Mental condition wherein human beings see other human beings as filthy animals while seeing dogs as their brothers, sisters, or, most often, children. Condition may cause said persons to do the following:

- become filled with outrage when a dog is killed, even accidentally; however, when humans are killed or abused, they turn a blind eye to it.

- bring their dogs into restaurants and supermarkets and become outraged when told that their pet doesn't belong there, insisting it is "a member of their family" and that the store is discriminating against them.

- pay thousands of dollars for their pets to have treatments for cancer, but bemoan human beings "running up huge hopsital bills for their family" when trying to survive cancer.

- make hilarious statements such as "I would rather heaven was full of dogs than people," not realizing that such would mean they wouldn't be there, either.

- feed their dog from their dinner table and even let the dog take stuff right off of their plate, but get mad if someone "breaches protocol" by eating with their fingers or putting their elbows on the table.

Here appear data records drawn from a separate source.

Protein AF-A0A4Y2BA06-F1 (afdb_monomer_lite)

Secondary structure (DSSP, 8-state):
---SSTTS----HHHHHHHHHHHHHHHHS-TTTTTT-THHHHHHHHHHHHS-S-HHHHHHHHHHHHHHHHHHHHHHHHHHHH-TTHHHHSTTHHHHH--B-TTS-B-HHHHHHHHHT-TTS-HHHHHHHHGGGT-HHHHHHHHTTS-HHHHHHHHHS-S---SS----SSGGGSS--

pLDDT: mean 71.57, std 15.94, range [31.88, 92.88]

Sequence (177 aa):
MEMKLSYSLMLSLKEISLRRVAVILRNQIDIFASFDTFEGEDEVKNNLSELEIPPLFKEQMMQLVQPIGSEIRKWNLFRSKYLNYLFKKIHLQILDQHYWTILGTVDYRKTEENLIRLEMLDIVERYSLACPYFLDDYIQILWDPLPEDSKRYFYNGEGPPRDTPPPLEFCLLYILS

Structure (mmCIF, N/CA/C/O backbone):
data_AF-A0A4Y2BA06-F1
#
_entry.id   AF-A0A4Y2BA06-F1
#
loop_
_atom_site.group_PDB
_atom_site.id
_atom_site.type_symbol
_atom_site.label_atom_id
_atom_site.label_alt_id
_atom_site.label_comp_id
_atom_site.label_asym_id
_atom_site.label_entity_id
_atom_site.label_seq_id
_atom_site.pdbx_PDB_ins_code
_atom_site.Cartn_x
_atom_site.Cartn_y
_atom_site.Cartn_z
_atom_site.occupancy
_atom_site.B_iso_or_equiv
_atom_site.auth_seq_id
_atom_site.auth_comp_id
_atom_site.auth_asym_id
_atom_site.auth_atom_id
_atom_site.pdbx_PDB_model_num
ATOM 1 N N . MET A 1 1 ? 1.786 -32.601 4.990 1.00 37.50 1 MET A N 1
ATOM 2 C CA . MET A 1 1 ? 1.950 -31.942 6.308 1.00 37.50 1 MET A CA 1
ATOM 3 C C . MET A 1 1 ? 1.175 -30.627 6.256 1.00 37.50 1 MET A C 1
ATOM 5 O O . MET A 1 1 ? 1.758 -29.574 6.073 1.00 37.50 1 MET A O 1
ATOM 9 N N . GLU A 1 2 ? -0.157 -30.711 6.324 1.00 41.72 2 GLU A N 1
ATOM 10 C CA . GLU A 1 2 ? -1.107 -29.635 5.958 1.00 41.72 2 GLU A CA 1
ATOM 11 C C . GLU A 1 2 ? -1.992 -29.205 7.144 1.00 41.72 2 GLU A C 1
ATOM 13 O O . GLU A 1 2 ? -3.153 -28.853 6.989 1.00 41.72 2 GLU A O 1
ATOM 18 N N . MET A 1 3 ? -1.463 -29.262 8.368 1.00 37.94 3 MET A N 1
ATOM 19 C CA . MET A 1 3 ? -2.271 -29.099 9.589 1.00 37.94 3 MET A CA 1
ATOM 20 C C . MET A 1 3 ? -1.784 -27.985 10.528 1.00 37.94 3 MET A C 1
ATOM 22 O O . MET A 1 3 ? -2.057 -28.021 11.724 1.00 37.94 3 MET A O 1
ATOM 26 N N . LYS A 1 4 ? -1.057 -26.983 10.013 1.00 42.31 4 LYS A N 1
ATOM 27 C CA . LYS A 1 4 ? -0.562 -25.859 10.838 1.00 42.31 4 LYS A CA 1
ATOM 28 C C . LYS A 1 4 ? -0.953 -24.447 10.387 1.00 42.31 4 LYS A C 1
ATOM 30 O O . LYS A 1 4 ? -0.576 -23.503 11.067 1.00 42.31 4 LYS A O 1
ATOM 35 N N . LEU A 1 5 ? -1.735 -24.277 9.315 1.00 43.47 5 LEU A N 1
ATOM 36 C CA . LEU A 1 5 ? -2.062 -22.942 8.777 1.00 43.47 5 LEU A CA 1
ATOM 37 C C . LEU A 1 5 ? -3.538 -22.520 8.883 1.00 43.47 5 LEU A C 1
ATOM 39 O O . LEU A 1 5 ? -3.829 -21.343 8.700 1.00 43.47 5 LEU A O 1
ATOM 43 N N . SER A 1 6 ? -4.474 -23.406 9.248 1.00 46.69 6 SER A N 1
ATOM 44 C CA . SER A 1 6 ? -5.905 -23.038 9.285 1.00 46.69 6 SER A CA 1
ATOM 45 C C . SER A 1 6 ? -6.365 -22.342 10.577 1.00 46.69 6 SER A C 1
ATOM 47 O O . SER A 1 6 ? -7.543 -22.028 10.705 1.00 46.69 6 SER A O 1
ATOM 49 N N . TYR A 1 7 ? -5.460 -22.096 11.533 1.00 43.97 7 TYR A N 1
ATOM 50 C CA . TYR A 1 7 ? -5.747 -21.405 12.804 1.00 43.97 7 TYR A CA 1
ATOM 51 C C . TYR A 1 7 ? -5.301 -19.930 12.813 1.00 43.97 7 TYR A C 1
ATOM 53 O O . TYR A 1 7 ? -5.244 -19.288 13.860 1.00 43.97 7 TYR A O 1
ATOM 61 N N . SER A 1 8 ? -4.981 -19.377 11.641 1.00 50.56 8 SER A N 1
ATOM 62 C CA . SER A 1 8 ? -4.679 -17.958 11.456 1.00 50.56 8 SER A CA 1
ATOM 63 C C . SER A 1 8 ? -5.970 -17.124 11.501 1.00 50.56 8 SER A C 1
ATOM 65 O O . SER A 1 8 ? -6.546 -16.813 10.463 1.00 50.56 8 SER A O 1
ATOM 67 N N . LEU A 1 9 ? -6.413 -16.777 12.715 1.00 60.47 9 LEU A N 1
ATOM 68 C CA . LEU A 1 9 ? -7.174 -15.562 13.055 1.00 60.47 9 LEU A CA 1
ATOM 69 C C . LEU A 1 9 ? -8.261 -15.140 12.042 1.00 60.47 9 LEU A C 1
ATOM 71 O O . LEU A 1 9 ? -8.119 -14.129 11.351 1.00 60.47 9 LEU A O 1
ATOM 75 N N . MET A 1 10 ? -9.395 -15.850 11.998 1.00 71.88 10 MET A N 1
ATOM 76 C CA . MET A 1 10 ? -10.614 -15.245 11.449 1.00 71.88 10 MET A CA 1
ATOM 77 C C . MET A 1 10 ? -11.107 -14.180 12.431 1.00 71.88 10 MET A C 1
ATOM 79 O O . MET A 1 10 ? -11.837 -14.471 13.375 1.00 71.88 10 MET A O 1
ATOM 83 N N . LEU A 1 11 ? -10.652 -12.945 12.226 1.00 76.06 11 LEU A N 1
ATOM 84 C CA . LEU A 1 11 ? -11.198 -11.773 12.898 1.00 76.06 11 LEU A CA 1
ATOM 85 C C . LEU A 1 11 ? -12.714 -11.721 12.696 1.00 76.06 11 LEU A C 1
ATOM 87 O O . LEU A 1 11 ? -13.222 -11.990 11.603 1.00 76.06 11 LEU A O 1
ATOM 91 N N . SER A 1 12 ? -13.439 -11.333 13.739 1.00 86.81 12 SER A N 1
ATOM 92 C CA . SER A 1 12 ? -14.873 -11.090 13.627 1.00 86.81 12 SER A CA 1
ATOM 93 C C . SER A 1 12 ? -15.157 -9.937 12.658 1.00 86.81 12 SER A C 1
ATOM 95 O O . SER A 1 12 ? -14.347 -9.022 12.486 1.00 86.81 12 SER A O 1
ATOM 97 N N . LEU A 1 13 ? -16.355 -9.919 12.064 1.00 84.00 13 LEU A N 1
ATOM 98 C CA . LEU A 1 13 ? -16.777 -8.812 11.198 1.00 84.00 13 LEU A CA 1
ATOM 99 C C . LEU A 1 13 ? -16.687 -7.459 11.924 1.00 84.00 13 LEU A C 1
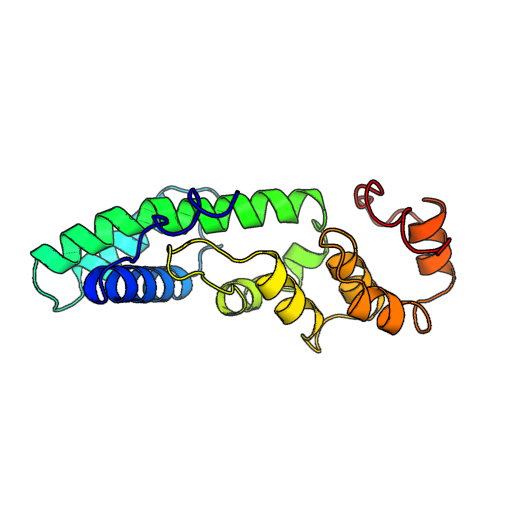ATOM 101 O O . LEU A 1 13 ? -16.287 -6.464 11.328 1.00 84.00 13 LEU A O 1
ATOM 105 N N . LYS A 1 14 ? -16.990 -7.439 13.229 1.00 85.81 14 LYS A N 1
ATOM 106 C CA . LYS A 1 14 ? -16.838 -6.256 14.083 1.00 85.81 14 LYS A CA 1
ATOM 107 C C . LYS A 1 14 ? -15.392 -5.755 14.090 1.00 85.81 14 LYS A C 1
ATOM 109 O O . LYS A 1 14 ? -15.151 -4.571 13.887 1.00 85.81 14 LYS A O 1
ATOM 114 N N . GLU A 1 15 ? -14.434 -6.648 14.302 1.00 83.69 15 GLU A N 1
ATOM 115 C CA . GLU A 1 15 ? -13.009 -6.318 14.347 1.00 83.69 15 GLU A CA 1
ATOM 116 C C . GLU A 1 15 ? -12.450 -5.874 12.990 1.00 83.69 15 GLU A C 1
ATOM 118 O O . GLU A 1 15 ? -11.595 -4.990 12.942 1.00 83.69 15 GLU A O 1
ATOM 123 N N . ILE A 1 16 ? -12.931 -6.458 11.890 1.00 85.06 16 ILE A N 1
ATOM 124 C CA . ILE A 1 16 ? -12.574 -6.028 10.530 1.00 85.06 16 ILE A CA 1
ATOM 125 C C . ILE A 1 16 ? -13.113 -4.616 10.270 1.00 85.06 16 ILE A C 1
ATOM 127 O O . ILE A 1 16 ? -12.378 -3.750 9.793 1.00 85.06 16 ILE A O 1
ATOM 131 N N . SER A 1 17 ? -14.376 -4.362 10.621 1.00 85.00 17 SER A N 1
ATOM 132 C CA . SER A 1 17 ? -15.008 -3.050 10.458 1.00 85.00 17 SER A CA 1
ATOM 133 C C . SER A 1 17 ? -14.302 -1.971 11.276 1.00 85.00 17 SER A C 1
ATOM 135 O O . SER A 1 17 ? -14.014 -0.904 10.742 1.00 85.00 17 SER A O 1
ATOM 137 N N . LEU A 1 18 ? -13.948 -2.257 12.533 1.00 85.75 18 LEU A N 1
ATOM 138 C CA . LEU A 1 18 ? -13.234 -1.307 13.392 1.00 85.75 18 LEU A CA 1
ATOM 139 C C . LEU A 1 18 ? -11.887 -0.893 12.801 1.00 85.75 18 LEU A C 1
ATOM 141 O O . LEU A 1 18 ? -11.580 0.296 12.745 1.00 85.75 18 LEU A O 1
ATOM 145 N N . ARG A 1 19 ? -11.111 -1.860 12.300 1.00 85.06 19 ARG A N 1
ATOM 146 C CA . ARG A 1 19 ? -9.823 -1.585 11.650 1.00 85.06 19 ARG A CA 1
ATOM 147 C C . ARG A 1 19 ? -9.985 -0.756 10.382 1.00 85.06 19 ARG A C 1
ATOM 149 O O . ARG A 1 19 ? -9.236 0.193 10.191 1.00 85.06 19 ARG A O 1
ATOM 156 N N . ARG A 1 20 ? -10.982 -1.062 9.545 1.00 83.06 20 ARG A N 1
ATOM 157 C CA . ARG A 1 20 ? -11.254 -0.287 8.323 1.00 83.06 20 ARG A CA 1
ATOM 158 C C . ARG A 1 20 ? -11.600 1.169 8.621 1.00 83.06 20 ARG A C 1
ATOM 160 O O . ARG A 1 20 ? -11.066 2.054 7.965 1.00 83.06 20 ARG A O 1
ATOM 167 N N . VAL A 1 21 ? -12.458 1.425 9.607 1.00 81.94 21 VAL A N 1
ATOM 168 C CA . VAL A 1 21 ? -12.820 2.805 9.969 1.00 81.94 21 VAL A CA 1
ATOM 169 C C . VAL A 1 21 ? -11.617 3.539 10.563 1.00 81.94 21 VAL A C 1
ATOM 171 O O . VAL A 1 21 ? -11.366 4.681 10.193 1.00 81.94 21 VAL A O 1
ATOM 174 N N . ALA A 1 22 ? -10.831 2.886 11.423 1.00 81.06 22 ALA A N 1
ATOM 175 C CA . ALA A 1 22 ? -9.625 3.487 11.990 1.00 81.06 22 ALA A CA 1
ATOM 176 C C . ALA A 1 22 ? -8.581 3.849 10.914 1.00 81.06 22 ALA A C 1
ATOM 178 O O . ALA A 1 22 ? -7.967 4.909 10.996 1.00 81.06 22 ALA A O 1
ATOM 179 N N . VAL A 1 23 ? -8.429 3.019 9.875 1.00 79.44 23 VAL A N 1
ATOM 180 C CA . VAL A 1 23 ? -7.600 3.324 8.696 1.00 79.44 23 VAL A CA 1
ATOM 181 C C . VAL A 1 23 ? -8.107 4.563 7.958 1.00 79.44 23 VAL A C 1
ATOM 183 O O . VAL A 1 23 ? -7.319 5.454 7.663 1.00 79.44 23 VAL A O 1
ATOM 186 N N . ILE A 1 24 ? -9.412 4.640 7.678 1.00 77.75 24 ILE A N 1
ATOM 187 C CA . ILE A 1 24 ? -10.007 5.775 6.954 1.00 77.75 24 ILE A CA 1
ATOM 188 C C . ILE A 1 24 ? -9.781 7.078 7.723 1.00 77.75 24 ILE A C 1
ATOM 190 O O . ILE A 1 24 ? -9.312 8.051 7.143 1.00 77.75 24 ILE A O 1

It is important to note that Canine Dysfunction is not limited to dog owners, but can also affect the owners of any other type of house pet, both common and uncommon, in a similar fashion with regard to their animal of choice.
Some woman with canine dysfunction was carrying her poodle around the grocery store and made a huge scene when she was told that only Seeing-Eye Dogs were allowed in the store. It only got more awkward when she declared that she and her "child" were leaving and would be talking to a lawyer about a discrimination suit.